The algorithm has done it's job and found an intersection between math, anime and coding. I'm a not-so-good coder so I look forward to watching your other videos.

lol, hearing how would a middle schooler solve this problem while being a middle schooler who can solve this problem 💀, anyways, GREAT VIDEO, you made it sound ez, keep up the great work

Cool! I didn't know any hyperbolic trig so I just let x = i*θ to have ((e^x - e^-x)/2)^3 = -i*sin^3(θ), ((e^x + e^-x)/2)^11 = cos^11(θ) and then did some integration by parts.

Anyone who is aware of the math behind gojo’s divergence and convergence will know that the function inside the bracket is hollow purple

At my university's calculus course we used log for the natural logarithm, so maybe that's the reason it's that way.

people in the comments are popping off, so i'm just gonna take a time to explain what log is for anyone wondering, since he just said "it's ln"
definition of a logarithm is as follows: log_a(b) = c -> a^c = b. (where a is called the "base" and b is the "argument") and that's it, it's basically just the inverse function of exponentials. ln is just a special log, which is base e. ln(x) = log_e(x). it's good/special because of calculus stuff.

If you do e^2x + e^-2x + 2 = u substitution and take out 2^-15 integral becomes so much more easier 2^-15 * ( integral of u^6 - 4u^5 from 4 to 8)

Since I don't know jack about hyperbolic function, I simply separated one (e^x - e^-x) and wrote the remaining (e^x - e^-x)²=(e^x + e^-x)² - 4 and substituted e^x+e^-x=t which yields 1/2^14 into integral 2 to 2√2 (t²-4)t¹¹dt.

Originally I was gonna say u=coshx with a trig identity makea this integral a lot quicker but Ive seen a couple of comments already. I think for any integral involving exponentials and trig or hyperbolic trig you can make your life a lot easier by looking at identities.

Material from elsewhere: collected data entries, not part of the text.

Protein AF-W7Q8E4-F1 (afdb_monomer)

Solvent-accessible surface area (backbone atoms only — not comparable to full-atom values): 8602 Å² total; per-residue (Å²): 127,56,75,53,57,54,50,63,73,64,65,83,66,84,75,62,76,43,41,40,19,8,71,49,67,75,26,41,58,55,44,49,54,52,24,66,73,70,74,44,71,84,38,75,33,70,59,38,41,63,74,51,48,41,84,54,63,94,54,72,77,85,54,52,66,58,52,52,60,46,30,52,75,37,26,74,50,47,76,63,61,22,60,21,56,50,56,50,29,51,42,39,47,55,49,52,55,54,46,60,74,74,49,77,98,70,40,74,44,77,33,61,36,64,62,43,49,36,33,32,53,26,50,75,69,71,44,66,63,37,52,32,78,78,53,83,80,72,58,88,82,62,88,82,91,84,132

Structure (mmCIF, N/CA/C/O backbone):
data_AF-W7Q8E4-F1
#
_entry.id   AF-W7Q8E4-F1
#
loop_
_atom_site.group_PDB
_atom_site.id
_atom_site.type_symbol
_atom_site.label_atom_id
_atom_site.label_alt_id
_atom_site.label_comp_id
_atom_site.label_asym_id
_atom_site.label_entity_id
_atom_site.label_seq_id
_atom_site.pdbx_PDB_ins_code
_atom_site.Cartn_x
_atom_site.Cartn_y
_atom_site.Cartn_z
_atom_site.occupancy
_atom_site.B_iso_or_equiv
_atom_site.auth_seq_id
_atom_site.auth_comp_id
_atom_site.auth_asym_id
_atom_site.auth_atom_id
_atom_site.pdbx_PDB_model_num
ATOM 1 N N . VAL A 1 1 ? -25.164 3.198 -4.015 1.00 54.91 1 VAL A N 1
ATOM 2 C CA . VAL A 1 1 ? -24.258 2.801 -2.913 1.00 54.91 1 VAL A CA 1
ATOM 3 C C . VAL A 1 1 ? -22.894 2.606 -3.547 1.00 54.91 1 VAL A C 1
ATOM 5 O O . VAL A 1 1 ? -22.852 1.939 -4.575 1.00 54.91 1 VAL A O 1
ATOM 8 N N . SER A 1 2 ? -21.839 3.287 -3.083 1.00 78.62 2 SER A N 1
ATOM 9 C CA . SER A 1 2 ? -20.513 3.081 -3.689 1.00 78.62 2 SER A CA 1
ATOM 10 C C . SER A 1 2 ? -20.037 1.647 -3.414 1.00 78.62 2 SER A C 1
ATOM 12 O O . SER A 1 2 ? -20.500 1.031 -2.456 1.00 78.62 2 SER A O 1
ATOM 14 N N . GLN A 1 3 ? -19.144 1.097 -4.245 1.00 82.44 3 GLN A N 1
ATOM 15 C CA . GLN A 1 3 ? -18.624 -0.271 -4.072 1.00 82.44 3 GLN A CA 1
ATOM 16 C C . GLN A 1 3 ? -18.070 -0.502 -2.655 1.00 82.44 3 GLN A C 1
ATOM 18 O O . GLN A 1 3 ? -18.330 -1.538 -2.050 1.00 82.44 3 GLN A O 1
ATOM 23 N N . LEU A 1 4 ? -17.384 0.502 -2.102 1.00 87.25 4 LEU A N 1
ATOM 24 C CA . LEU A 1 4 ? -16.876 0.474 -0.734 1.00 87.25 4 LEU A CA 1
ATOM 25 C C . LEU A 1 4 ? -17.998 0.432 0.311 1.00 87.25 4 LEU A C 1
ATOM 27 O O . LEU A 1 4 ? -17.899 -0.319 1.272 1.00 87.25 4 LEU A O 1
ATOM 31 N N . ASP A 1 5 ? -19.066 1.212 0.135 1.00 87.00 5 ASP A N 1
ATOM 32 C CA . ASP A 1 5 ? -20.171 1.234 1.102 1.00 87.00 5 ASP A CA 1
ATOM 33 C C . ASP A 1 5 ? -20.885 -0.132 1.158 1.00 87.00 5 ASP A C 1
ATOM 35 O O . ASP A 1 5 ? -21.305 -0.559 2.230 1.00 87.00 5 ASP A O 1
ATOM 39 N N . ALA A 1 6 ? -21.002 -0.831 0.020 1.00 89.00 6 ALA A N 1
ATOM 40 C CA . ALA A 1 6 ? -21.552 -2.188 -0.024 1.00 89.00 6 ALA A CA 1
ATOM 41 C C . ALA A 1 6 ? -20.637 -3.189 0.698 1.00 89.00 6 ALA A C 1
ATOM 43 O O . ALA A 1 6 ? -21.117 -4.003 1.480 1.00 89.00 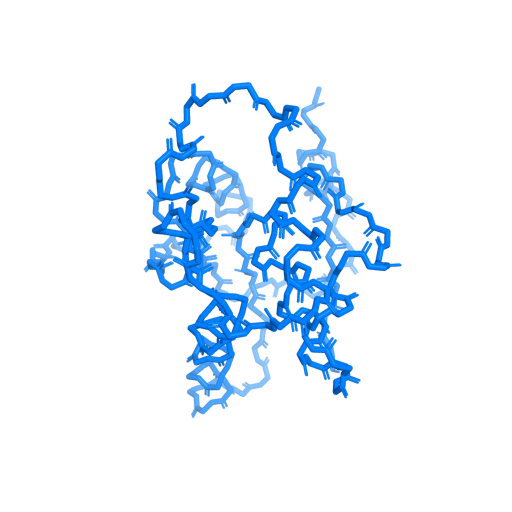6 ALA A O 1
ATOM 44 N N . LEU A 1 7 ? -19.324 -3.076 0.486 1.00 90.94 7 LEU A N 1
ATOM 45 C CA . LEU A 1 7 ? -18.325 -3.915 1.143 1.00 90.94 7 LEU A CA 1
ATOM 46 C C . LEU A 1 7 ? -18.301 -3.709 2.666 1.00 90.94 7 LEU A C 1
ATOM 48 O O . LEU A 1 7 ? -18.181 -4.668 3.418 1.00 90.94 7 LEU A O 1
ATOM 52 N N . LEU A 1 8 ? -18.438 -2.463 3.127 1.00 93.50 8 LEU A N 1
ATOM 53 C CA . LEU A 1 8 ? -18.517 -2.147 4.556 1.00 93.50 8 LEU A CA 1
ATOM 54 C C . LEU A 1 8 ? -19.828 -2.642 5.181 1.00 93.50 8 LEU A C 1
ATOM 56 O O . LEU A 1 8 ? -19.836 -3.066 6.330 1.00 93.50 8 LEU A O 1
ATOM 60 N N . ALA A 1 9 ? -20.940 -2.596 4.444 1.00 92.56 9 ALA A N 1
ATOM 61 C CA . ALA A 1 9 ? -22.222 -3.100 4.933 1.00 92.56 9 ALA A CA 1
ATOM 62 C C . ALA A 1 9 ? -22.237 -4.629 5.105 1.00 92.56 9 ALA A C 1
ATOM 64 O O . ALA A 1 9 ? -22.917 -5.123 6.001 1.00 92.56 9 ALA A O 1
ATOM 65 N N . ASP A 1 10 ? -21.486 -5.354 4.273 1.00 93.25 10 ASP A N 1
ATOM 66 C CA . ASP A 1 10 ? -21.365 -6.818 4.292 1.00 93.25 10 ASP A CA 1
ATOM 67 C C . ASP A 1 10 ? -20.017 -7.285 4.877 1.00 93.25 10 ASP A C 1
ATOM 69 O O . ASP A 1 10 ? -19.431 -8.282 4.456 1.00 93.25 10 ASP A O 1
ATOM 73 N N . TRP A 1 11 ? -19.470 -6.525 5.834 1.00 94.88 11 TRP A N 1
ATOM 74 C CA . TRP A 1 11 ? -18.160 -6.823 6.404 1.00 94.88 11 TRP A CA 1
ATOM 75 C C . TRP A 1 11 ? -18.177 -8.134 7.199 1.00 94.88 11 TRP A C 1
ATOM 77 O O . TRP A 1 11 ? -18.776 -8.225 8.270 1.00 94.88 11 TRP A O 1
ATOM 87 N N . HIS A 1 12 ? -17.458 -9.137 6.699 1.00 94.25 12 HIS A N 1
ATOM 88 C CA . HIS A 1 12 ? -17.367 -10.468 7.310 1.00 94.25 12 HIS A CA 1
ATOM 89 C C . HIS A 1 12 ? -15.933 -10.853 7.726 1.00 94.25 12 HIS A C 1
ATOM 91 O O . HIS A 1 12 ? -15.664 -12.005 8.072 1.00 94.25 12 HIS A O 1
ATOM 97 N N . TRP A 1 13 ? -14.993 -9.909 7.659 1.00 94.06 13 TRP A N 1
ATOM 98 C CA . TRP A 1 13 ? -13.608 -10.078 8.114 1.00 94.06 13 TRP A CA 1
ATOM 99 C C . TRP A 1 13 ? -13.450 -9.641 9.576 1.00 94.06 13 TRP A C 1
ATOM 101 O O . TRP A 1 13 ? -14.347 -8.992 10.121 1.00 94.06 13 TRP A O 1
ATOM 111 N N . PRO A 1 14 ? -12.316 -9.943 10.236 1.00 94.31 14 PRO A N 1
ATOM 112 C CA . PRO A 1 14 ? -12.030 -9.378 11.549 1.00 94.31 14 PRO A CA 1
ATOM 113 C C . PRO A 1 14 ? -12.146 -7.849 11.542 1.00 94.31 14 PRO A C 1
ATOM 115 O O . PRO A 1 14 ? -11.742 -7.180 10.587 1.00 94.31 14 PRO A O 1
ATOM 118 N N . THR A 1 15 ? -12.735 -7.293 12.597 1.00 96.00 15 THR A N 1
ATOM 119 C CA . THR A 1 15 ? -12.884 -5.843 12.738 1.00 96.00 15 THR A CA 1
ATOM 120 C C . THR A 1 15 ? -11.500 -5.208 12.882 1.00 96.00 15 THR A C 1
ATOM 122 O O . THR A 1 15 ? -10.755 -5.609 13.782 1.00 96.00 15 THR A O 1
ATOM 125 N N . PRO A 1 16 ? -11.132 -4.225 12.041 1.00 97.44 16 PRO A N 1
ATOM 126 C CA . PRO A 1 16 ? -9.853 -3.552 12.188 1.00 97.44 16 PRO A CA 1
ATOM 127 C C . PRO A 1 16 ? -9.788 -2.809 13.527 1.00 97.44 16 PRO A C 1
ATOM 129 O O . PRO A 1 16 ? -10.789 -2.293 14.018 1.00 97.44 16 PRO A O 1
ATOM 132 N N . THR A 1 17 ? -8.595 -2.726 14.107 1.00 97.62 17 THR A N 1
ATOM 133 C CA . THR A 1 17 ? -8.276 -1.873 15.264 1.00 97.62 17 THR A CA 1
ATOM 134 C C . THR A 1 17 ? -7.535 -0.609 14.835 1.00 97.62 17 THR A C 1
ATOM 136 O O . THR A 1 17 ? -7.483 0.372 15.578 1.00 97.62 17 THR A O 1
ATOM 139 N N . ARG A 1 18 ? -6.961 -0.609 13.623 1.00 97.75 18 ARG A N 1
ATOM 140 C CA . ARG A 1 18 ? -6.196 0.503 13.046 1.00 97.75 18 ARG A CA 1
ATOM 141 C C . ARG A 1 18 ? -6.458 0.638 11.555 1.00 97.75 18 ARG A C 1
ATOM 143 O O . ARG A 1 18 ? -6.650 -0.359 10.860 1.00 97.75 18 ARG A O 1
ATOM 150 N N . ILE A 1 19 ? -6.407 1.878 11.071 1.00 98.44 19 ILE A N 1
ATOM 151 C CA . ILE A 1 19 ? -6.500 2.211 9.649 1.00 98.44 19 ILE A CA 1
ATOM 152 C C . ILE A 1 19 ? -5.319 3.106 9.286 1.00 98.44 19 ILE A C 1
ATOM 154 O O . ILE A 1 19 ? -5.240 4.248 9.748 1.00 98.44 19 ILE A O 1
ATOM 158 N N . LEU A 1 20 ? -4.418 2.587 8.453 1.00 98.62 20 LEU A N 1
ATOM 159 C CA . LEU A 1 20 ? -3.328 3.357 7.862 1.00 98.62 20 LEU A CA 1
ATOM 160 C C . LEU A 1 20 ? -3.612 3.558 6.377 1.00 98.62 20 LEU A C 1
ATOM 162 O O . LEU A 1 20 ? -4.121 2.663 5.703 1.00 98.62 20 LEU A O 1
ATOM 166 N N . HIS A 1 21 ? -3.283 4.730 5.849 1.00 98.75 21 HIS A N 1
ATOM 167 C CA . HIS A 1 21 ? -3.542 5.034 4.448 1.00 98.75 21 HIS A CA 1
ATOM 168 C C . HIS A 1 21 ? -2.469 5.921 3.830 1.00 98.75 21 HIS A C 1
ATOM 170 O O . HIS A 1 21 ? -1.868 6.755 4.508 1.00 98.75 21 HIS A O 1
ATOM 176 N N . SER A 1 22 ? -2.281 5.805 2.514 1.00 98.56 22 SER A N 1
ATOM 177 C CA . SER A 1 22 ? -1.539 6.821 1.765 1.00 98.56 22 SER A CA 1
ATOM 178 C C . SER A 1 22 ? -2.194 8.186 1.950 1.00 98.56 22 SER A C 1
ATOM 180 O O . SER A 1 22 ? -3.417 8.323 1.888 1.00 98.56 22 SER A O 1
ATOM 182 N N . ASP A 1 23 ? -1.377 9.214 2.119 1.00 97.81 23 ASP A N 1
ATOM 183 C CA . ASP A 1 23 ? -1.805 10.603 2.263 1.00 97.81 23 ASP A CA 1
ATOM 184 C C . ASP A 1 23 ? -2.317 11.249 0.963 1.00 97.81 23 ASP A C 1
ATOM 186 O O . ASP A 1 23 ? -2.694 12.420 0.966 1.00 97.81 23 ASP A O 1
ATOM 190 N N . PHE A 1 24 ? -2.393 10.501 -0.140 1.00 97.38 24 PHE A N 1
ATOM 191 C CA . PHE A 1 24 ? -3.071 10.957 -1.348 1.00 97.38 24 PHE A CA 1
ATOM 192 C C . PHE A 1 24 ? -4.581 11.087 -1.102 1.00 97.38 24 PHE A C 1
ATOM 194 O O . PHE A 1 24 ? -5.174 10.355 -0.305 1.00 97.38 24 PHE A O 1
ATOM 201 N N . LEU A 1 25 ? -5.228 12.032 -1.791 1.00 96.62 25 LEU A N 1
ATOM 202 C CA . LEU A 1 25 ? -6.635 12.357 -1.536 1.00 96.62 25 LEU A CA 1
ATOM 203 C C . LEU A 1 25 ? -7.557 11.145 -1.749 1.00 96.62 25 LEU A C 1
ATOM 205 O O . LEU A 1 25 ? -8.339 10.818 -0.864 1.00 96.62 25 LEU A O 1
ATOM 209 N N . ARG A 1 26 ? -7.388 10.413 -2.858 1.00 95.31 26 ARG A N 1
ATOM 210 C CA . ARG A 1 26 ? -8.208 9.231 -3.194 1.00 95.31 26 ARG A CA 1
ATOM 211 C C . ARG A 1 26 ? -8.174 8.127 -2.126 1.00 95.31 26 ARG A C 1
ATOM 213 O O . ARG A 1 26 ? -9.196 7.513 -1.818 1.00 95.31 26 ARG A O 1
ATOM 220 N N . THR A 1 27 ? -7.010 7.888 -1.523 1.00 97.62 27 THR A N 1
ATOM 221 C CA . THR A 1 27 ? -6.850 6.916 -0.431 1.00 97.62 27 THR A CA 1
ATOM 222 C C . THR A 1 27 ? -7.359 7.479 0.885 1.00 97.62 27 THR A C 1
ATOM 224 O O . THR A 1 27 ? -7.977 6.747 1.649 1.00 97.62 27 THR A O 1
ATOM 227 N N . THR A 1 28 ? -7.186 8.781 1.121 1.00 97.88 28 THR A N 1
ATOM 228 C CA . THR A 1 28 ? -7.740 9.476 2.292 1.00 97.88 28 THR A CA 1
ATOM 229 C C . THR A 1 28 ? -9.269 9.414 2.315 1.00 97.88 28 THR A C 1
ATOM 231 O O . THR A 1 28 ? -9.848 9.085 3.344 1.00 97.88 28 THR A O 1
ATOM 234 N N . GLU A 1 29 ? -9.936 9.668 1.189 1.00 96.81 29 GLU A N 1
ATOM 235 C CA . GLU A 1 29 ? -11.401 9.605 1.071 1.00 96.81 29 GLU A CA 1
ATOM 236 C C . GLU A 1 29 ? -11.939 8.183 1.276 1.00 96.81 29 GLU A C 1
ATOM 238 O O . GLU A 1 29 ? -12.939 7.985 1.969 1.00 96.81 29 GLU A O 1
ATOM 243 N N . THR A 1 30 ? -11.248 7.184 0.718 1.00 96.56 30 THR A N 1
ATOM 244 C CA . THR A 1 30 ? -11.563 5.759 0.910 1.00 96.56 30 THR A CA 1
ATOM 245 C C . THR A 1 30 ? -11.409 5.365 2.380 1.00 96.56 30 THR A C 1
ATOM 247 O O . THR A 1 30 ? -12.333 4.821 2.986 1.00 96.56 30 THR A O 1
ATOM 250 N N . ALA A 1 31 ? -10.269 5.698 2.989 1.00 97.44 31 ALA A N 1
ATOM 251 C CA . ALA A 1 31 ? -9.991 5.393 4.385 1.00 97.44 31 ALA A CA 1
ATOM 252 C C . ALA A 1 31 ? -10.967 6.102 5.332 1.00 97.44 31 ALA A C 1
ATOM 254 O O . ALA A 1 31 ? -11.403 5.499 6.307 1.00 97.44 31 ALA A O 1
ATOM 255 N N . ALA A 1 32 ? -11.362 7.348 5.042 1.00 97.56 32 ALA A N 1
ATOM 256 C CA . ALA A 1 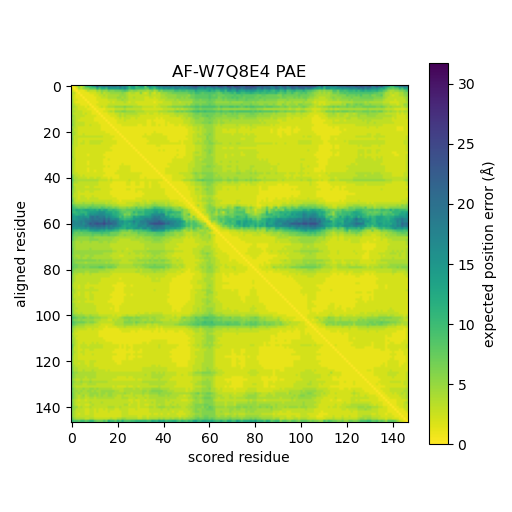32 ? -12.299 8.113 5.866 1.00 97.56 32 ALA A CA 1
ATOM 257 C C . ALA A 1 32 ? -13.670 7.437 5.992 1.00 97.56 32 ALA A C 1
ATOM 259 O O . ALA A 1 32 ? -14.276 7.463 7.064 1.00 97.56 32 ALA A O 1
ATOM 260 N N . ARG A 1 33 ? -14.146 6.784 4.927 1.00 96.25 33 ARG A N 1
ATOM 261 C CA . ARG A 1 33 ? -15.397 6.014 4.958 1.00 96.25 33 ARG A CA 1
ATOM 262 C C . ARG A 1 33 ? -15.281 4.793 5.869 1.00 96.25 33 ARG A C 1
ATOM 264 O O . ARG A 1 33 ? -16.145 4.593 6.719 1.00 96.25 33 ARG A O 1
ATOM 271 N N . ALA A 1 34 ? -14.191 4.032 5.752 1.00 96.69 34 ALA A N 1
ATOM 272 C CA . ALA A 1 34 ? -13.923 2.902 6.641 1.00 96.69 34 ALA A CA 1
ATOM 273 C C . ALA A 1 34 ? -13.754 3.357 8.105 1.00 96.69 34 ALA A C 1
ATOM 275 O O . ALA A 1 34 ? -14.345 2.776 9.009 1.00 96.69 34 ALA A O 1
ATOM 276 N N . ALA A 1 35 ? -13.026 4.448 8.341 1.00 97.44 35 ALA A N 1
ATOM 277 C CA . ALA A 1 35 ? -12.834 5.043 9.662 1.00 97.44 35 ALA A CA 1
ATOM 278 C C . ALA A 1 35 ? -14.149 5.478 10.313 1.00 97.44 35 ALA A C 1
ATOM 280 O O . ALA A 1 35 ? -14.371 5.198 11.489 1.00 97.44 35 ALA A O 1
ATOM 281 N N . SER A 1 36 ? -15.047 6.100 9.542 1.00 97.00 36 SER A N 1
ATOM 282 C CA . SER A 1 36 ? -16.388 6.442 10.018 1.00 97.00 36 SER A CA 1
ATOM 283 C C . SER A 1 36 ? -17.214 5.203 10.363 1.00 97.00 36 SER A C 1
ATOM 285 O O . SER A 1 36 ? -17.981 5.250 11.319 1.00 97.00 36 SER A O 1
ATOM 287 N N . HIS A 1 37 ? -17.087 4.121 9.591 1.00 96.81 37 HIS A N 1
ATOM 288 C CA . HIS A 1 37 ? -17.824 2.880 9.825 1.00 96.81 37 HIS A CA 1
ATOM 289 C C . HIS A 1 37 ? -17.337 2.152 11.091 1.00 96.81 37 HIS A C 1
ATOM 291 O O . HIS A 1 37 ? -18.152 1.738 11.909 1.00 96.81 37 HIS A O 1
ATOM 297 N N . PHE A 1 38 ? -16.019 2.048 11.287 1.00 97.31 38 PHE A N 1
ATOM 298 C CA . PHE A 1 38 ? -15.418 1.344 12.430 1.00 97.31 38 PHE A CA 1
ATOM 299 C C . PHE A 1 38 ? -15.173 2.226 13.664 1.00 97.31 38 PHE A C 1
ATOM 301 O O . PHE A 1 38 ? -14.689 1.728 14.677 1.00 97.31 38 PHE A O 1
ATOM 308 N N . ALA A 1 39 ? -15.493 3.523 13.597 1.00 97.81 39 ALA A N 1
ATOM 309 C CA . ALA A 1 39 ? -15.209 4.512 14.641 1.00 97.81 39 ALA A CA 1
ATOM 310 C C . ALA A 1 39 ? -13.717 4.570 15.045 1.00 97.81 39 ALA A C 1
ATOM 312 O O . ALA A 1 39 ? -13.375 4.637 16.227 1.00 97.81 39 ALA A O 1
ATOM 313 N N . LEU A 1 40 ? -12.824 4.563 14.050 1.00 98.12 40 LEU A N 1
ATOM 314 C CA . LEU A 1 40 ? -11.368 4.579 14.238 1.00 98.12 40 LEU A CA 1
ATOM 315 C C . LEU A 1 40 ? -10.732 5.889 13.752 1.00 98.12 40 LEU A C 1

The most important Identity you can possibly take the time to understand with these 3 kinds of functions is e^iα=cosα+isinα and e^α=e^-i(iα)=cos(iα)+isin(iα)=coshα+isinhα.
You can derive any trig identity from the euler identity so it makes integration a lot easier. But of course you dont touch some of these things until complex analysis.

Yeah in higher math log is generally used to mean ln

you can do integ (sinh(x))^3 * (cosh(x))^11 dx
= integ sinh(x) * ((cosh(x))^2 - 1) * (cosh(x))^11 dx
= (integ sinh(x) * (cosh(x))^13 dx) - (integ sinh(x) * (cosh(x))^11 dx)
then just do cosh(x) = u and you're good

You don't even need to remember all these convoluted formulae. Just use the binomial expansion and everything cancels out near the end.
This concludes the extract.